Codeforces Round 992 (Div. 2)
Codeforces Round 992 (Div. 2)
A. Game of Division
题目描述
You are given an array of integers $ a_1, a_2, \ldots, a_n $ of length $ n $ and an integer $ k $ .
Two players are playing a game. The first player chooses an index $ 1 \le i \le n $ . Then the second player chooses a different index $ 1 \le j \le n, i \neq j $ . The first player wins if $ |a_i - a_j| $ is not divisible by $ k $ . Otherwise, the second player wins.
We play as the first player. Determine whether it is possible to win, and if so, which index $ i $ should be chosen.
The absolute value of a number $ x $ is denoted by $ |x| $ and is equal to $ x $ if $ x \ge 0 $ , and $ -x $ otherwise.
分析
只要存在一个数使得first player能赢,则一定能赢,遍历所有可能,复杂度O(n^2t)
Code
#include<bits/stdc++.h>
using namespace std;
#define f(i,a,b) for(int i=a;i<=b;i++)
const int N=105;
int a[N];
int main(){
//freopen("in.in","r",stdin);
//freopen("out.out","w",stdout);
int T;
scanf("%d",&T);
while(T--){
int n,k;
scanf("%d%d",&n,&k);
f(i,1,n)
scanf("%d",&a[i]);
bool findans=0;
int index;
f(i,1,n){
bool flag=1;
f(j,1,n){
if(i==j)
continue;
if(abs(a[i]-a[j])%k==0){
flag=0;
break;
}
}
if(flag){
index=i;
findans=1;
break;
}
}
if(findans)
printf("YES\n%d\n",index);
else
printf("NO\n");
}
return 0;
}
B. Paint a Strip
题目描述
You have an array of zeros $ a_1, a_2, \ldots, a_n $ of length $ n $ .
You can perform two types of operations on it:
- Choose an index $ i $ such that $ 1 \le i \le n $ and $ a_i = 0 $ , and assign $ 1 $ to $ a_i $ ;
- Choose a pair of indices $ l $ and $ r $ such that $ 1 \le l \le r \le n $ , $ a_l = 1 $ , $ a_r = 1 $ , $ a_l + \ldots + a_r \ge \lceil\frac{r - l + 1}{2}\rceil $ , and assign $ 1 $ to $ a_i $ for all $ l \le i \le r $ .
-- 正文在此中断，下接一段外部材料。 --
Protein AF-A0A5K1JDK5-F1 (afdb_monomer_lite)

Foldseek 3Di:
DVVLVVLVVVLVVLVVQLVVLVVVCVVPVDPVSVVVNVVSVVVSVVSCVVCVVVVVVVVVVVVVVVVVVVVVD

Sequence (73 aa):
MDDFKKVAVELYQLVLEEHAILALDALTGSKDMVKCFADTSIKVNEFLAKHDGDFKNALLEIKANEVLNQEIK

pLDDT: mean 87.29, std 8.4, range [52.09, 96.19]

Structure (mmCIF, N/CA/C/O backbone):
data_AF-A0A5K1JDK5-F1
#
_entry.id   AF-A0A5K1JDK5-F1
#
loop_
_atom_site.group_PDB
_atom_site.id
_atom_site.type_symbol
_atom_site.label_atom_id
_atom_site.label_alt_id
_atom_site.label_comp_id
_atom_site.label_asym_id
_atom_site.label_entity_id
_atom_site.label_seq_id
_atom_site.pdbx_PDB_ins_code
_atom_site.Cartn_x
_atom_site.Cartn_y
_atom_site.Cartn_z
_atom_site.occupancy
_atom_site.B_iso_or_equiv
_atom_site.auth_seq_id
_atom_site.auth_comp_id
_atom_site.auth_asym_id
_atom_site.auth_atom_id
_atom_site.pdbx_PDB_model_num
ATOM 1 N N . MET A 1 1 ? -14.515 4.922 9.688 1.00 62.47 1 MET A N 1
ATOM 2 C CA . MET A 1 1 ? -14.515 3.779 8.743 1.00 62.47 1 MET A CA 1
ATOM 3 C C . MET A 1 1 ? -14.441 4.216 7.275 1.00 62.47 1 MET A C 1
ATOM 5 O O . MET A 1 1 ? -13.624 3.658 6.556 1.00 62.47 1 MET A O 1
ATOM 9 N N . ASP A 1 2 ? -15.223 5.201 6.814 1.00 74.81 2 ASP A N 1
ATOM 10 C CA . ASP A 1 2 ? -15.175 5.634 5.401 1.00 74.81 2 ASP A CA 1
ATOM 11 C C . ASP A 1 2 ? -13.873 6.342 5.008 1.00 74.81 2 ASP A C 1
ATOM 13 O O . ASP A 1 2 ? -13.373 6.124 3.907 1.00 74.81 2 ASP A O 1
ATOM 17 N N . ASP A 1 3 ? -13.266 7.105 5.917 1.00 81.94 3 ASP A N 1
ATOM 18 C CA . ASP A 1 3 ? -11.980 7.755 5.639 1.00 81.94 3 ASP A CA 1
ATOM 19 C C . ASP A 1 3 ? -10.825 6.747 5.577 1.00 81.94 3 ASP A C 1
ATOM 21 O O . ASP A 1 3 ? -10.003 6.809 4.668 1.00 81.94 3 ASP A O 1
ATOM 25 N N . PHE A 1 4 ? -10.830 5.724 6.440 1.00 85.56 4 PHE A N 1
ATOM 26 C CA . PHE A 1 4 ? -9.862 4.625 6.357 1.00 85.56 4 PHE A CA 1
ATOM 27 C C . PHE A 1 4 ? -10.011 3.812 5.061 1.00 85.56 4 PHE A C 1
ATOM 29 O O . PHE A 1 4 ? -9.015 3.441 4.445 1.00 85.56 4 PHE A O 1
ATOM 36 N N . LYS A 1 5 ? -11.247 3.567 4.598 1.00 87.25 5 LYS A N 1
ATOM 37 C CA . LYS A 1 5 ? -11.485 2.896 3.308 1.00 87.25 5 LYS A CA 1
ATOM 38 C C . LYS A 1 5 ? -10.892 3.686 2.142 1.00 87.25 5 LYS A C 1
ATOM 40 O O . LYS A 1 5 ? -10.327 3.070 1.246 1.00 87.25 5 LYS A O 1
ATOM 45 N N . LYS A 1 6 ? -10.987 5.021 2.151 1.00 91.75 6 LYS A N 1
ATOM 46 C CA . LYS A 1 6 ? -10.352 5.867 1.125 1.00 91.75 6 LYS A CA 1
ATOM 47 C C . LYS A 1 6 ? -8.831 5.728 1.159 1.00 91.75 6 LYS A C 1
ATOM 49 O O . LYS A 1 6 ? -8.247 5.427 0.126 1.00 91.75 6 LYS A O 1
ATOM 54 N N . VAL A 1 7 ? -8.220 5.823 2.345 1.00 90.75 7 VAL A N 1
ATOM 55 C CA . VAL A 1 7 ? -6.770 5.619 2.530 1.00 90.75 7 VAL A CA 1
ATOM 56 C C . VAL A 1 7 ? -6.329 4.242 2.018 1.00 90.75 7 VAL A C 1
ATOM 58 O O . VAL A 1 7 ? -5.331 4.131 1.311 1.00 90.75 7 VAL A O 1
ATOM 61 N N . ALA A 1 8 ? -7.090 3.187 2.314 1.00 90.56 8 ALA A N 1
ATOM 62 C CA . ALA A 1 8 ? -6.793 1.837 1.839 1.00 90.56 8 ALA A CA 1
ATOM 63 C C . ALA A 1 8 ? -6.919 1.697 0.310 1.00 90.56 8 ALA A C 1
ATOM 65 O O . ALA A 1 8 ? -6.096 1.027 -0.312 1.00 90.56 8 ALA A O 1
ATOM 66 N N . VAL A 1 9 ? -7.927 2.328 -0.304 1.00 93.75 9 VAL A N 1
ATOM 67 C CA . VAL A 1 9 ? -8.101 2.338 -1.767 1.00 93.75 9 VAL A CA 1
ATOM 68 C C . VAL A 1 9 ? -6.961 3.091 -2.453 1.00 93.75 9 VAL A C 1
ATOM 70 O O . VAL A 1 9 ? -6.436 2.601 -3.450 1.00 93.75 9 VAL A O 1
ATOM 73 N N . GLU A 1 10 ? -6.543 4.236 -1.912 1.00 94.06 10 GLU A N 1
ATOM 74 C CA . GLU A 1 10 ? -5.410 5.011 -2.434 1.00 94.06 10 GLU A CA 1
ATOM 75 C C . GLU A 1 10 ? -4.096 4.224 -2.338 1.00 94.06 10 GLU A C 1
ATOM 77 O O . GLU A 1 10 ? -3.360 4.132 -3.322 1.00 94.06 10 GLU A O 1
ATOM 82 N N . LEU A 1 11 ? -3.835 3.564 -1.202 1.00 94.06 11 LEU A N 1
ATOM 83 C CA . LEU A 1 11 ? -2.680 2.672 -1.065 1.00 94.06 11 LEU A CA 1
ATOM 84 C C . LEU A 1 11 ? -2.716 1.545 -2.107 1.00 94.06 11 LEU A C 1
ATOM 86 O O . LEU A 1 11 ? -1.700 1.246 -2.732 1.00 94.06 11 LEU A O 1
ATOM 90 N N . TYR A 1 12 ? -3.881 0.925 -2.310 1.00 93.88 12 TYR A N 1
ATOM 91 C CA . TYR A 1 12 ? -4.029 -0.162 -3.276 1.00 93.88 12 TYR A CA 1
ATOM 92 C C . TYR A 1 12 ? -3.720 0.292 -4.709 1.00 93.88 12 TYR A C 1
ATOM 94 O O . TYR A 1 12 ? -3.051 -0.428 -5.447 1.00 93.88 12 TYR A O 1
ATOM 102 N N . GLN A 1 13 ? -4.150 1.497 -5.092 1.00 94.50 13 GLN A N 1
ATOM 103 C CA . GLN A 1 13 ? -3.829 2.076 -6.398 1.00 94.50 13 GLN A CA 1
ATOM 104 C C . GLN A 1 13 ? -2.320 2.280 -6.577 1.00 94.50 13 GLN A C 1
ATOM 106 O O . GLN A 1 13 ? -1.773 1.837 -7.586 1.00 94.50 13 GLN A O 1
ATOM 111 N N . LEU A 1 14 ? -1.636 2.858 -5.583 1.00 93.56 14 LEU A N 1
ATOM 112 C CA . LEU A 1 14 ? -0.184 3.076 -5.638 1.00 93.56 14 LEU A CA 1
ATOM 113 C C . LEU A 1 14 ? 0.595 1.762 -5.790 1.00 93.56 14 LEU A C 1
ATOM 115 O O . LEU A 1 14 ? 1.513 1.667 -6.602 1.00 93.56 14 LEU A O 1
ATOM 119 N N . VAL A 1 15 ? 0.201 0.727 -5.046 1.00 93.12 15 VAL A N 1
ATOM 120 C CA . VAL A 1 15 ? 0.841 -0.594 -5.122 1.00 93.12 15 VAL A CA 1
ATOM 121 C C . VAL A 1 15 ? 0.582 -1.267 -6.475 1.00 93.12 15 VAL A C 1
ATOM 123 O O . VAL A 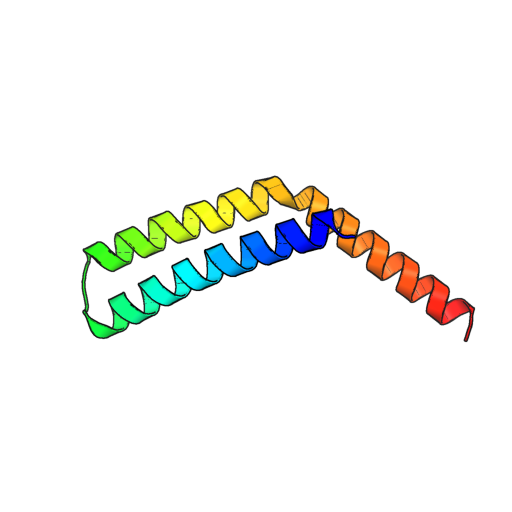1 15 ? 1.471 -1.934 -7.006 1.00 93.12 15 VAL A O 1
ATOM 126 N N . LEU A 1 16 ? -0.606 -1.100 -7.066 1.00 93.38 16 LEU A N 1
ATOM 127 C CA . LEU A 1 16 ? -0.887 -1.615 -8.412 1.00 93.38 16 LEU A CA 1
ATOM 128 C C . LEU A 1 16 ? -0.023 -0.939 -9.480 1.00 93.38 16 LEU A C 1
ATOM 130 O O . LEU A 1 16 ? 0.488 -1.627 -10.364 1.00 93.38 16 LEU A O 1
ATOM 134 N N . GLU A 1 17 ? 0.161 0.380 -9.397 1.00 91.81 17 GLU A N 1
ATOM 135 C CA . GLU A 1 17 ? 1.056 1.117 -10.296 1.00 91.81 17 GLU A CA 1
ATOM 136 C C . GLU A 1 17 ? 2.498 0.611 -10.176 1.00 91.81 17 GLU A C 1
ATOM 138 O O . GLU A 1 17 ? 3.142 0.323 -11.186 1.00 91.81 17 GLU A O 1
ATOM 143 N N . GLU A 1 18 ? 2.977 0.413 -8.947 1.00 92.06 18 GLU A N 1
ATOM 144 C CA . GLU A 1 18 ? 4.302 -0.141 -8.668 1.00 92.06 18 GLU A CA 1
ATOM 145 C C . GLU A 1 18 ? 4.499 -1.525 -9.321 1.00 92.06 18 GLU A C 1
ATOM 147 O O . GLU A 1 18 ? 5.485 -1.762 -10.027 1.00 92.06 18 GLU A O 1
ATOM 152 N N . HIS A 1 19 ? 3.529 -2.432 -9.150 1.00 88.00 19 HIS A N 1
ATOM 153 C CA . HIS A 1 19 ? 3.579 -3.781 -9.725 1.00 88.00 19 HIS A CA 1
ATOM 154 C C . HIS A 1 19 ? 3.492 -3.779 -11.254 1.00 88.00 19 HIS A C 1
ATOM 156 O O . HIS A 1 19 ? 4.142 -4.598 -11.909 1.00 88.00 19 HIS A O 1
ATOM 162 N N . ALA A 1 20 ? 2.709 -2.870 -11.840 1.00 87.94 20 ALA A N 1
ATOM 163 C CA . ALA A 1 20 ? 2.622 -2.731 -13.289 1.00 87.94 20 ALA A CA 1
ATOM 164 C C . ALA A 1 20 ? 3.978 -2.336 -13.896 1.00 87.94 20 ALA A C 1
ATOM 166 O O . ALA A 1 20 ? 4.371 -2.881 -14.930 1.00 87.94 20 ALA A O 1
ATOM 167 N N . ILE A 1 21 ? 4.726 -1.447 -13.234 1.00 87.69 21 ILE A N 1
ATOM 168 C CA . ILE A 1 21 ? 6.065 -1.041 -13.678 1.00 87.69 21 ILE A CA 1
ATOM 169 C C . ILE A 1 21 ? 7.043 -2.221 -13.610 1.00 87.69 21 ILE A C 1
ATOM 171 O O . ILE A 1 21 ? 7.764 -2.460 -14.578 1.00 87.69 21 ILE A O 1
ATOM 175 N N . LEU A 1 22 ? 7.019 -3.003 -12.525 1.00 85.00 22 LEU A N 1
ATOM 176 C CA . LEU A 1 22 ? 7.808 -4.238 -12.398 1.00 85.00 22 LEU A CA 1
ATOM 177 C C . LEU A 1 22 ? 7.513 -5.243 -13.515 1.00 85.00 22 LEU A C 1
ATOM 179 O O . LEU A 1 22 ? 8.432 -5.821 -14.094 1.00 85.00 22 LEU A O 1
ATOM 183 N N . ALA A 1 23 ? 6.233 -5.458 -13.828 1.00 84.06 23 ALA A N 1
ATOM 184 C CA . ALA A 1 23 ? 5.834 -6.376 -14.888 1.00 84.06 23 ALA A CA 1
ATOM 185 C C . ALA A 1 23 ? 6.369 -5.923 -16.255 1.00 84.06 23 ALA A C 1
ATOM 187 O O . ALA A 1 23 ? 6.860 -6.738 -17.034 1.00 84.06 23 ALA A O 1
ATOM 188 N N . LEU A 1 24 ? 6.317 -4.620 -16.539 1.00 83.50 24 LEU A N 1
ATOM 189 C CA . LEU A 1 24 ? 6.872 -4.056 -17.767 1.00 83.50 24 LEU A CA 1
ATOM 190 C C . LEU A 1 24 ? 8.406 -4.120 -17.805 1.00 83.50 24 LEU A C 1
ATOM 192 O O . LEU A 1 24 ? 8.968 -4.400 -18.866 1.00 83.50 24 LEU A O 1
ATOM 196 N N . ASP A 1 25 ? 9.092 -3.902 -16.681 1.00 86.00 25 ASP A N 1
ATOM 197 C CA . ASP A 1 25 ? 10.546 -4.080 -16.587 1.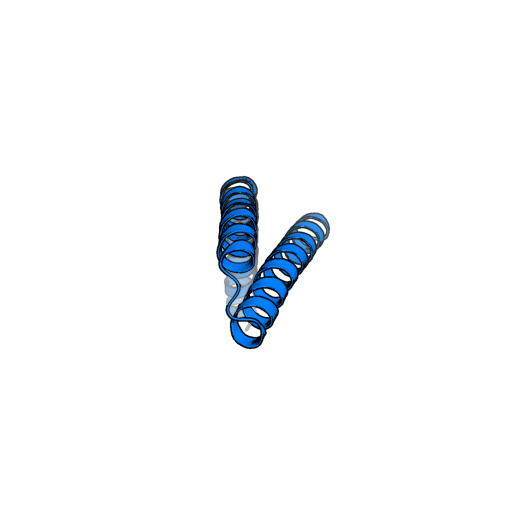00 86.00 25 ASP A CA 1
ATOM 198 C C . ASP A 1 25 ? 10.947 -5.526 -16.899 1.00 86.00 25 ASP A C 1
ATOM 200 O O . ASP A 1 25 ? 11.771 -5.766 -17.779 1.00 86.00 25 ASP A O 1
ATOM 204 N N . ALA A 1 26 ? 10.279 -6.505 -16.280 1.00 79.69 26 ALA A N 1
ATOM 205 C CA . ALA A 1 26 ? 10.528 -7.926 -16.519 1.00 79.69 26 ALA A CA 1
ATOM 206 C C . ALA A 1 26 ? 10.336 -8.340 -17.992 1.00 79.69 26 ALA A C 1
ATOM 208 O O . ALA A 1 26 ? 11.007 -9.256 -18.468 1.00 79.69 26 ALA A O 1
ATOM 209 N N . LEU A 1 27 ? 9.440 -7.666 -18.722 1.00 83.50 27 LEU A N 1
ATOM 210 C CA . LEU A 1 27 ? 9.204 -7.907 -20.148 1.00 83.50 27 LEU A CA 1
ATOM 211 C C . LEU A 1 27 ? 10.223 -7.211 -21.059 1.00 83.50 27 LEU A C 1
ATOM 213 O O . LEU A 1 27 ? 10.501 -7.709 -22.149 1.00 83.50 27 LEU A O 1
ATOM 217 N N . THR A 1 28 ? 10.748 -6.054 -20.653 1.00 85.94 28 THR A N 1
ATOM 218 C CA . THR A 1 28 ? 11.540 -5.173 -21.531 1.00 85.94 28 THR A CA 1
ATOM 219 C C . THR A 1 28 ? 13.033 -5.140 -21.204 1.00 85.94 28 THR A C 1
ATOM 221 O O . THR A 1 28 ? 13.825 -4.748 -22.059 1.00 85.94 28 THR A O 1
ATOM 224 N N . GLY A 1 29 ? 13.438 -5.556 -19.999 1.00 76.56 29 GLY A N 1
ATOM 225 C CA . GLY A 1 29 ? 14.821 -5.495 -19.514 1.00 76.56 29 GLY A CA 1
ATOM 226 C C . GLY A 1 29 ? 15.384 -4.071 -19.431 1.00 76.56 29 GLY A C 1
ATOM 227 O O . GLY A 1 29 ? 16.593 -3.872 -19.586 1.00 76.56 29 GLY A O 1
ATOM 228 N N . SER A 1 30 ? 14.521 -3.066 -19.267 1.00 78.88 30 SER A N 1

What is the minimum number of operations of the first type needed to make all elements of the array equal to one?
输入格式
Each test contains multiple test cases. The first line contains the number of test cases $ t $ ( $ 1 \le t \le 10^4 $ ). The description of the test cases follows.
The only line of each test case contains one integer $ n $ ( $ 1 \le n \le 10^5 $ ) — the length of the array.
Note that there is no limit on the sum of $ n $ over all test cases.
输出格式
For each test case, print one integer — the minimum number of needed operations of first type.
样例 #1
样例输入 #1
4
1
2
4
20
样例输出 #1
1
2
2
4
提示
In the first test case, you can perform an operation of the $ 1 $ st type with $ i = 1 $ .
In the second test case, you can perform the following sequence of operations:
- Operation of $ 1 $ st type, $ i = 1 $ . After performing this operation, the array will look like this: $ [1, 0] $ .
- Operation of $ 1 $ st type, $ i = 2 $ . After performing this operation, the array will look like this: $ [1, 1] $ .
The sequence of operations in the second test case 
In the third test case, you can perform the following sequence of operations:
- Operation of $ 1 $ st type, $ i = 1 $ . After performing this operation, the array will look like this: $ [1, 0, 0, 0] $ .
- Operation of $ 1 $ st type, $ i = 4 $ . After performing this operation, the array will look like this: $ [1, 0, 0, 1] $ .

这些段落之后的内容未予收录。